2. A team's event marker named "spinUpShooter" in the PathPlanner GUI fires at the correct path position, but the shooter doesn't spin up. The path follows correctly. The shooter subsystem works fine in teleop. What is the most likely cause?

  • A The shooter subsystem is not available during autonomous — it must be enabled separately
  • B The NamedCommands.registerCommand() call for "spinUpShooter" was never added to the robot code — the GUI marker has a name, but there's no corresponding command registered to match it, so nothing fires
  • C Event markers can only fire commands that were defined in the PathPlanner GUI, not Java command classes
  • D The path is running too fast for the event marker to trigger — reduce maxVelocity to make the marker fire correctly

3. A team wants to run the same "DriveToSpeaker" path in two different autos: a two-piece routine and a one-piece-plus-defense routine. What is the correct PathPlanner approach?

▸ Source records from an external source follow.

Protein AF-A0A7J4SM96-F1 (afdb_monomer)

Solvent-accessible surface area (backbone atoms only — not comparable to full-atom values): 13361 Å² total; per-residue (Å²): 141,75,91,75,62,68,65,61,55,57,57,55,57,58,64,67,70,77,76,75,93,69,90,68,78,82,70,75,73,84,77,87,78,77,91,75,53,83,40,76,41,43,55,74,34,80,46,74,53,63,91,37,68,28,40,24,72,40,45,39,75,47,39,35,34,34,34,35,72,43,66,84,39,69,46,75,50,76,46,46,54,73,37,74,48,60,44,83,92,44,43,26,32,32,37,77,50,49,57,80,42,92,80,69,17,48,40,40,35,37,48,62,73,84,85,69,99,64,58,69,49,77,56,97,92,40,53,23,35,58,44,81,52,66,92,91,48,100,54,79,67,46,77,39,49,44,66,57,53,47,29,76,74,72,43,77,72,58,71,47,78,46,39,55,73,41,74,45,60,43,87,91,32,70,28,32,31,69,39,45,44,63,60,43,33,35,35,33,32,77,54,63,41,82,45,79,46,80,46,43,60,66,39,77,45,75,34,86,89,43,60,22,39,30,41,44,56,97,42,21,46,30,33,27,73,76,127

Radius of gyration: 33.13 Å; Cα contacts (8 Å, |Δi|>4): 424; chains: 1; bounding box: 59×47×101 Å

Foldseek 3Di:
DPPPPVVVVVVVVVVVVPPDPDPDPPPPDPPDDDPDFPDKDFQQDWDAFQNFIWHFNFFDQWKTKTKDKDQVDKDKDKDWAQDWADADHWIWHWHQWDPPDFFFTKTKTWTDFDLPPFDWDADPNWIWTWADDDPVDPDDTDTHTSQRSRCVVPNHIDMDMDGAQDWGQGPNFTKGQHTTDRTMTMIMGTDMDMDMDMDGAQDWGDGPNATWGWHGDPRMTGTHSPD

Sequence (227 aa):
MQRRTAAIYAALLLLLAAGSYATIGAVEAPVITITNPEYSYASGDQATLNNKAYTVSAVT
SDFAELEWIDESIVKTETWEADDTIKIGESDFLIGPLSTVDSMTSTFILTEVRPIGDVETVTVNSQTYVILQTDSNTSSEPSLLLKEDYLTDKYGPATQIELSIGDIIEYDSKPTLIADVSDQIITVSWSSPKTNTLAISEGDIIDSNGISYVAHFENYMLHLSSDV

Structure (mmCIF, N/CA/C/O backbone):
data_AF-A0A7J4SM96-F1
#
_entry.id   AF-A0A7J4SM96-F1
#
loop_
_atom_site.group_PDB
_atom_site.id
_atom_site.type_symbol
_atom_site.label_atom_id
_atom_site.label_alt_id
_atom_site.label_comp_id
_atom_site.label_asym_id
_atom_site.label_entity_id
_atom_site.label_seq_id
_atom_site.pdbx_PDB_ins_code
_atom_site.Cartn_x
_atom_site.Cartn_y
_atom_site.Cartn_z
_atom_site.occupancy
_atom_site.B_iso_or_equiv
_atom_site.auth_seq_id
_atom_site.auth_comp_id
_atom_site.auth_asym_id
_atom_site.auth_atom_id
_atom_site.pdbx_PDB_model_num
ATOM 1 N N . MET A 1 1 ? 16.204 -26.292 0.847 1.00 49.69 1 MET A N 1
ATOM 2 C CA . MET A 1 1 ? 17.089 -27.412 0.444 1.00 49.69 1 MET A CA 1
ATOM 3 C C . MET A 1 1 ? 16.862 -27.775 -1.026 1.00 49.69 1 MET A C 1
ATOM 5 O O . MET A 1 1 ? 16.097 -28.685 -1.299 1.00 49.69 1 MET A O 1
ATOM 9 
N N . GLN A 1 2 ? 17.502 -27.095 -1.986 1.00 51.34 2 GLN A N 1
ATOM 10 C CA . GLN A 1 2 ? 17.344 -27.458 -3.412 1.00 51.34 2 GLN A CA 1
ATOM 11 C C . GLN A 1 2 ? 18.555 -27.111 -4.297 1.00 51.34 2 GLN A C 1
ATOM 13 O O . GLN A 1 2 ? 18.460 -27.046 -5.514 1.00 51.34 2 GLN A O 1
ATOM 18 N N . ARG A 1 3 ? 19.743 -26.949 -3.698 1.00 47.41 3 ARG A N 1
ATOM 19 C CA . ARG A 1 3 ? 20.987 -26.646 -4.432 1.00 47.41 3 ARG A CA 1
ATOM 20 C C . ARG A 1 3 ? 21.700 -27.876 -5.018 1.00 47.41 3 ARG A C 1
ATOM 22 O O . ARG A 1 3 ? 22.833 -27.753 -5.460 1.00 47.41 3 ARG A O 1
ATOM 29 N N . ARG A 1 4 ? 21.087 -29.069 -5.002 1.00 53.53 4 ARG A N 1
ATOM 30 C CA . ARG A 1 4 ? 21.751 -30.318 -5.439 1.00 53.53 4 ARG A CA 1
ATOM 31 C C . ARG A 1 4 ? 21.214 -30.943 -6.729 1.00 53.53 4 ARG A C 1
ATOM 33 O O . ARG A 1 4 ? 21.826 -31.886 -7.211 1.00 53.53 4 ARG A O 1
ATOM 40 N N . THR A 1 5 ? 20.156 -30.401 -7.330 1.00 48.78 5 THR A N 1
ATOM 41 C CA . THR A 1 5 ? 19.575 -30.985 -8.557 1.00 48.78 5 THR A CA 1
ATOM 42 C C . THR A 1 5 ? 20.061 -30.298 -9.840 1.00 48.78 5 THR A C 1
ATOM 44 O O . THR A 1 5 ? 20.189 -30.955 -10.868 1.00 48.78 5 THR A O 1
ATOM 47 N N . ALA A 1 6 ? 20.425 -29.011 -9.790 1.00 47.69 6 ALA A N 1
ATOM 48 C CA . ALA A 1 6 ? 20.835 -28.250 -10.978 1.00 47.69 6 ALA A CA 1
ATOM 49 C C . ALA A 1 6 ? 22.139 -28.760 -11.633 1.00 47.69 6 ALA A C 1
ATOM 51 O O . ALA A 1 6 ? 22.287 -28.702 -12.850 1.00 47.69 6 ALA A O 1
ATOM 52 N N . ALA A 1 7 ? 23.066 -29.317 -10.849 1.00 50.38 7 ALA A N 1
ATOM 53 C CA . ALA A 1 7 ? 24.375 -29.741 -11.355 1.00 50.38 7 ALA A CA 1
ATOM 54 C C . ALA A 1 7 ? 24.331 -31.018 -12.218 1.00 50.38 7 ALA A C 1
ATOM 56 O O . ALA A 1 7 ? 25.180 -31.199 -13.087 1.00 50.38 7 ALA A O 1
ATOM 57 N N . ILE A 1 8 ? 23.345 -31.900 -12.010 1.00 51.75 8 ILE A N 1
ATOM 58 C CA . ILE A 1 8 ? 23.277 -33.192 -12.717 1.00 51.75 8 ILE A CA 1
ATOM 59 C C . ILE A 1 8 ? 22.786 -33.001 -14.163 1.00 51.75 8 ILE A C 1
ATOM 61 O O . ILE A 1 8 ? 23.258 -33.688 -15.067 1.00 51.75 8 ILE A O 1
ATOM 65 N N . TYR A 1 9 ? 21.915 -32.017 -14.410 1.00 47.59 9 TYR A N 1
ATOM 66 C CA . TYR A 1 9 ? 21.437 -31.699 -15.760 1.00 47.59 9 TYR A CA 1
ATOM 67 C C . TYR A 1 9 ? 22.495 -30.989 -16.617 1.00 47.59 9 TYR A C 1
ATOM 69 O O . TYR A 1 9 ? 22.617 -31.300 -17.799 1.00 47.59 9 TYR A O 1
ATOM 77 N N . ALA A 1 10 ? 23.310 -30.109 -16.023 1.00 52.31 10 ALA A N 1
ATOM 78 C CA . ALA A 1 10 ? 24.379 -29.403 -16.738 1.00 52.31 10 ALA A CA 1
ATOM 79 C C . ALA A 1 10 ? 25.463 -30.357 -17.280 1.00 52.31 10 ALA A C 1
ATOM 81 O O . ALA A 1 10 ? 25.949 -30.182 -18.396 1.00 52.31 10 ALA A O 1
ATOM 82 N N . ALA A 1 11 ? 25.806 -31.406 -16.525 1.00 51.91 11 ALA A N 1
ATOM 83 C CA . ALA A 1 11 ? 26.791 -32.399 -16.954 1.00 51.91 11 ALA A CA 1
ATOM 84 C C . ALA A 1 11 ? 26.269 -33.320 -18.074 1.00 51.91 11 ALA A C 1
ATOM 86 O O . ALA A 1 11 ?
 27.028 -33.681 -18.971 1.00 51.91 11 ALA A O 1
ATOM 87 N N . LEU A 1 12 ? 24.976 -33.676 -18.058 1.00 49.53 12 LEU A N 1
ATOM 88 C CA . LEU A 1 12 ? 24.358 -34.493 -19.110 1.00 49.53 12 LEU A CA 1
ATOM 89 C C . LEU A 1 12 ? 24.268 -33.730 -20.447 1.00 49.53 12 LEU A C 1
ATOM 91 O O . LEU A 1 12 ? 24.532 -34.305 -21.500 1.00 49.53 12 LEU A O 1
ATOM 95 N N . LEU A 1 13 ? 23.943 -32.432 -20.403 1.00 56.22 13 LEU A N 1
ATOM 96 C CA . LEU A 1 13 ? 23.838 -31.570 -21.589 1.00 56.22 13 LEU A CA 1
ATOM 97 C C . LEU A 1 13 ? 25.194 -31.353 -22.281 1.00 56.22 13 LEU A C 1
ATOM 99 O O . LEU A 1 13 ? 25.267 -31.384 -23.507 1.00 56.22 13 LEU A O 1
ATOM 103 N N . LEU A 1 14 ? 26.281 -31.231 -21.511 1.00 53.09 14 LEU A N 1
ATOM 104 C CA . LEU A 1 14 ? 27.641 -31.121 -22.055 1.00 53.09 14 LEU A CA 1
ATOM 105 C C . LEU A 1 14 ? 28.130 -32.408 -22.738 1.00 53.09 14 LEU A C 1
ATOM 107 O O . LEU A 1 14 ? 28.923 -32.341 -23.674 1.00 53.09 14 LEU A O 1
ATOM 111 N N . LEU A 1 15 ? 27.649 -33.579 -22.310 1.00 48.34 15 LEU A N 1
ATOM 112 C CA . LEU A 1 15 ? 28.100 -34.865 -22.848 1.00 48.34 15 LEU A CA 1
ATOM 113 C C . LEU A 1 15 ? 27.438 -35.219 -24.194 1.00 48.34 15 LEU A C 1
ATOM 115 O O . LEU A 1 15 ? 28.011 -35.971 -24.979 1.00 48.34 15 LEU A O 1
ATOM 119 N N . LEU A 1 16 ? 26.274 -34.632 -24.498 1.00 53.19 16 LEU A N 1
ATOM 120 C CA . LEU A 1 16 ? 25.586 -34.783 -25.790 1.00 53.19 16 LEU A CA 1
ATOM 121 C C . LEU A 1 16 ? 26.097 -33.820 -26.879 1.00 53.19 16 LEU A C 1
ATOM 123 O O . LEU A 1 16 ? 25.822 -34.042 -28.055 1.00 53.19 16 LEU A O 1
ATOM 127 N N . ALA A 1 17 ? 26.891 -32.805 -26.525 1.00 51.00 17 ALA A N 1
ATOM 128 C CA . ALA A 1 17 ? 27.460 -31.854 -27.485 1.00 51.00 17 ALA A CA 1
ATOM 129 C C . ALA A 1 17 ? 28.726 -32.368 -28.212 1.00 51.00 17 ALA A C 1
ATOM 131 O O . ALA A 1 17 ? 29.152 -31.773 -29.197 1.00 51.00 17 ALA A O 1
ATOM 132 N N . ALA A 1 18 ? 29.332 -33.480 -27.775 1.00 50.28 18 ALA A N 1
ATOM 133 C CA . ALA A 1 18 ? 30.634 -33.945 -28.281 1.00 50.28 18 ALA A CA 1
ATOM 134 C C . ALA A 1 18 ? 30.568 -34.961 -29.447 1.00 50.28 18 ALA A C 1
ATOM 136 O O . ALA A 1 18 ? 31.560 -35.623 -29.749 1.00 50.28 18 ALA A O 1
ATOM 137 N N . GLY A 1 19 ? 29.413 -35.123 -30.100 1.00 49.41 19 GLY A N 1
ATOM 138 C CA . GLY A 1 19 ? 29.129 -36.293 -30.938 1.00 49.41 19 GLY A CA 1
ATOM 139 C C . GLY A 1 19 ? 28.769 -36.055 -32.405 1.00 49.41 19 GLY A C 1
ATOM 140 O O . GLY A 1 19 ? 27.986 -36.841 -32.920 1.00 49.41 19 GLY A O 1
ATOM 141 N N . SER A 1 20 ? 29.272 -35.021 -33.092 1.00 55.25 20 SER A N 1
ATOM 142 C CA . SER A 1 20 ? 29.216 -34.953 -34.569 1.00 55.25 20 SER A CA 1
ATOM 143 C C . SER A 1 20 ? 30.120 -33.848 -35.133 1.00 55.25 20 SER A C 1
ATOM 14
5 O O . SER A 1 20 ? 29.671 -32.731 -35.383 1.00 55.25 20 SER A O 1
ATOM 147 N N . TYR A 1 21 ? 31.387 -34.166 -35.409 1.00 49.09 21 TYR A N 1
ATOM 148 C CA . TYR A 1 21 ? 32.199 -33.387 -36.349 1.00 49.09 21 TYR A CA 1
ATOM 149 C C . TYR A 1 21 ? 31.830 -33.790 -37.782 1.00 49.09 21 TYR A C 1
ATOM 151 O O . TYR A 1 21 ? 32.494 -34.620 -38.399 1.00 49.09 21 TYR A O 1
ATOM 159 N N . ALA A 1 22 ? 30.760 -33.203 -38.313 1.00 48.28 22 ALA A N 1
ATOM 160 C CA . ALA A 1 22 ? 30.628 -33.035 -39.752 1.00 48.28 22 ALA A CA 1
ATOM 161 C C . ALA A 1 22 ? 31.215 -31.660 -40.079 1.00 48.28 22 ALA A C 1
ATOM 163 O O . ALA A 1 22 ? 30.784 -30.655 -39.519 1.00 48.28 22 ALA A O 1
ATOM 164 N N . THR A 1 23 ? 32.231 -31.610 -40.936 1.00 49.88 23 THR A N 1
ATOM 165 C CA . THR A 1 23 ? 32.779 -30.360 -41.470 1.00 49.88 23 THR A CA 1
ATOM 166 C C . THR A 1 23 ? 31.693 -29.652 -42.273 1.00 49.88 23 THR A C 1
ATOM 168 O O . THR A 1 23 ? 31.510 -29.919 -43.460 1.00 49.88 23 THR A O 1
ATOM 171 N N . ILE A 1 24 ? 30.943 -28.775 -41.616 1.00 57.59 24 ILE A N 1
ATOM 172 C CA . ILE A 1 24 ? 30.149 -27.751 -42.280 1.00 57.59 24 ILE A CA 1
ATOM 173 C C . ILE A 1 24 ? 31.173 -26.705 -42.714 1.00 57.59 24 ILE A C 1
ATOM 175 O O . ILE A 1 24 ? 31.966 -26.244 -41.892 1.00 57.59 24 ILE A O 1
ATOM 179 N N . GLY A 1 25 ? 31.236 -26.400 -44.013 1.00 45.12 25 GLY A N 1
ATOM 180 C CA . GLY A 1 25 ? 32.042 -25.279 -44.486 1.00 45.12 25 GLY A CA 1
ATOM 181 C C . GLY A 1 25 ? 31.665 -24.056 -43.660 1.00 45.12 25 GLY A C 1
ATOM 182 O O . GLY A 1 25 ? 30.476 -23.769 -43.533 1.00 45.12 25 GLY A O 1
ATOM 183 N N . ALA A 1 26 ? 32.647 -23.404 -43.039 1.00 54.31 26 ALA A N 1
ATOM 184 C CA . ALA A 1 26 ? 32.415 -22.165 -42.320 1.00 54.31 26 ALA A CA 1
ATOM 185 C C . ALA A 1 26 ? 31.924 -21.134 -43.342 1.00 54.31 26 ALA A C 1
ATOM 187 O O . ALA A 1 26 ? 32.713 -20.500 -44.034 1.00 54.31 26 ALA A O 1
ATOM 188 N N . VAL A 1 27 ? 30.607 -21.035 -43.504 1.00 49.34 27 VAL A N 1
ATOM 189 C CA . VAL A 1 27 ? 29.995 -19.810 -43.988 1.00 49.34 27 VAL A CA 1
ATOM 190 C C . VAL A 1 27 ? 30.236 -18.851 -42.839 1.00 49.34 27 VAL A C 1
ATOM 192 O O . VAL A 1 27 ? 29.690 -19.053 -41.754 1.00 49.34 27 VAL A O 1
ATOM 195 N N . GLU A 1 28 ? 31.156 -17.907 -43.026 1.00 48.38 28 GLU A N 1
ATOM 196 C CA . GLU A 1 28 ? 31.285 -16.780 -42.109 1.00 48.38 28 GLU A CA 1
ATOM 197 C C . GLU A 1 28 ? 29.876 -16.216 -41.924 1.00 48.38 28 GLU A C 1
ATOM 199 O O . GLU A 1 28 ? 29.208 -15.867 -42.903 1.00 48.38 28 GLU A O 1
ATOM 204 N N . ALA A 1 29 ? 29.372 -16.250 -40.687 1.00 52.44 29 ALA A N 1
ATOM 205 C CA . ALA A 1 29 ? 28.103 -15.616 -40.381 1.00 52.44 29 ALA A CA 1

  • A Create two separate .path files with identical content — one for each auto — so they can be maintained independently
  • B Create one DriveToSpeaker.path file and reference it in both .auto files — paths are reusable across multiple autos, and updating the single path file updates both routines simultaneously
  • C Paths cannot be shared between autos — each .auto file must contain its own embedded path data
  • D Use AutoBuilder.buildAuto("DriveToSpeaker") twice in RobotContainer and add each to the chooser manually
💪 Practice Prompt

Create and Deploy Your First PathPlanner Path

  1. Install the PathPlanner GUI and add the PathPlannerLib vendor dependency to your project. Open PathPlanner and configure your robot's width, length, and drive constants. Verify the field image loads correctly and the robot footprint is the right size.
  2. Create a new path named "TestPath". Place a starting waypoint at approximately (1.5, 4.0) — a typical center-field starting position — and an ending waypoint 3 meters forward at (4.5, 4.0). Set the rotation at the starting waypoint to 0° and the rotation at the ending waypoint to 180° (robot turns to face backward as it arrives). Observe how the heading constraint changes the robot rotation visualization along the path without affecting the direction of travel.
  3. Create a second path named "ReturnPath" from (4.5, 4.0) back to (1.5, 4.0) with appropriate headings. Create a .auto file named "SimpleTest" that runs TestPath, then a command named "stopAndWait" (0.5 seconds), then ReturnPath. Register NamedCommands.registerCommand("stopAndWait", Commands.waitSeconds(0.5)) in your RobotContainer constructor.
  4. Call AutoBuilder.configure() with your drivetrain's methods. Verify the build succeeds. Open SmartDashboard and confirm "Auto Mode" dropdown shows "SimpleTest". Enable autonomous mode and confirm the robot attempts to follow the path (elevated on blocks for initial testing).
  5. Bonus: Add an event marker to TestPath at 1.5 meters from the start named "midpointMarker". Register a command that prints "Midpoint reached!" to SmartDashboard. Deploy and run the path. Verify the message appears at the correct field position by checking the SmartDashboard timestamp against the path's estimated duration.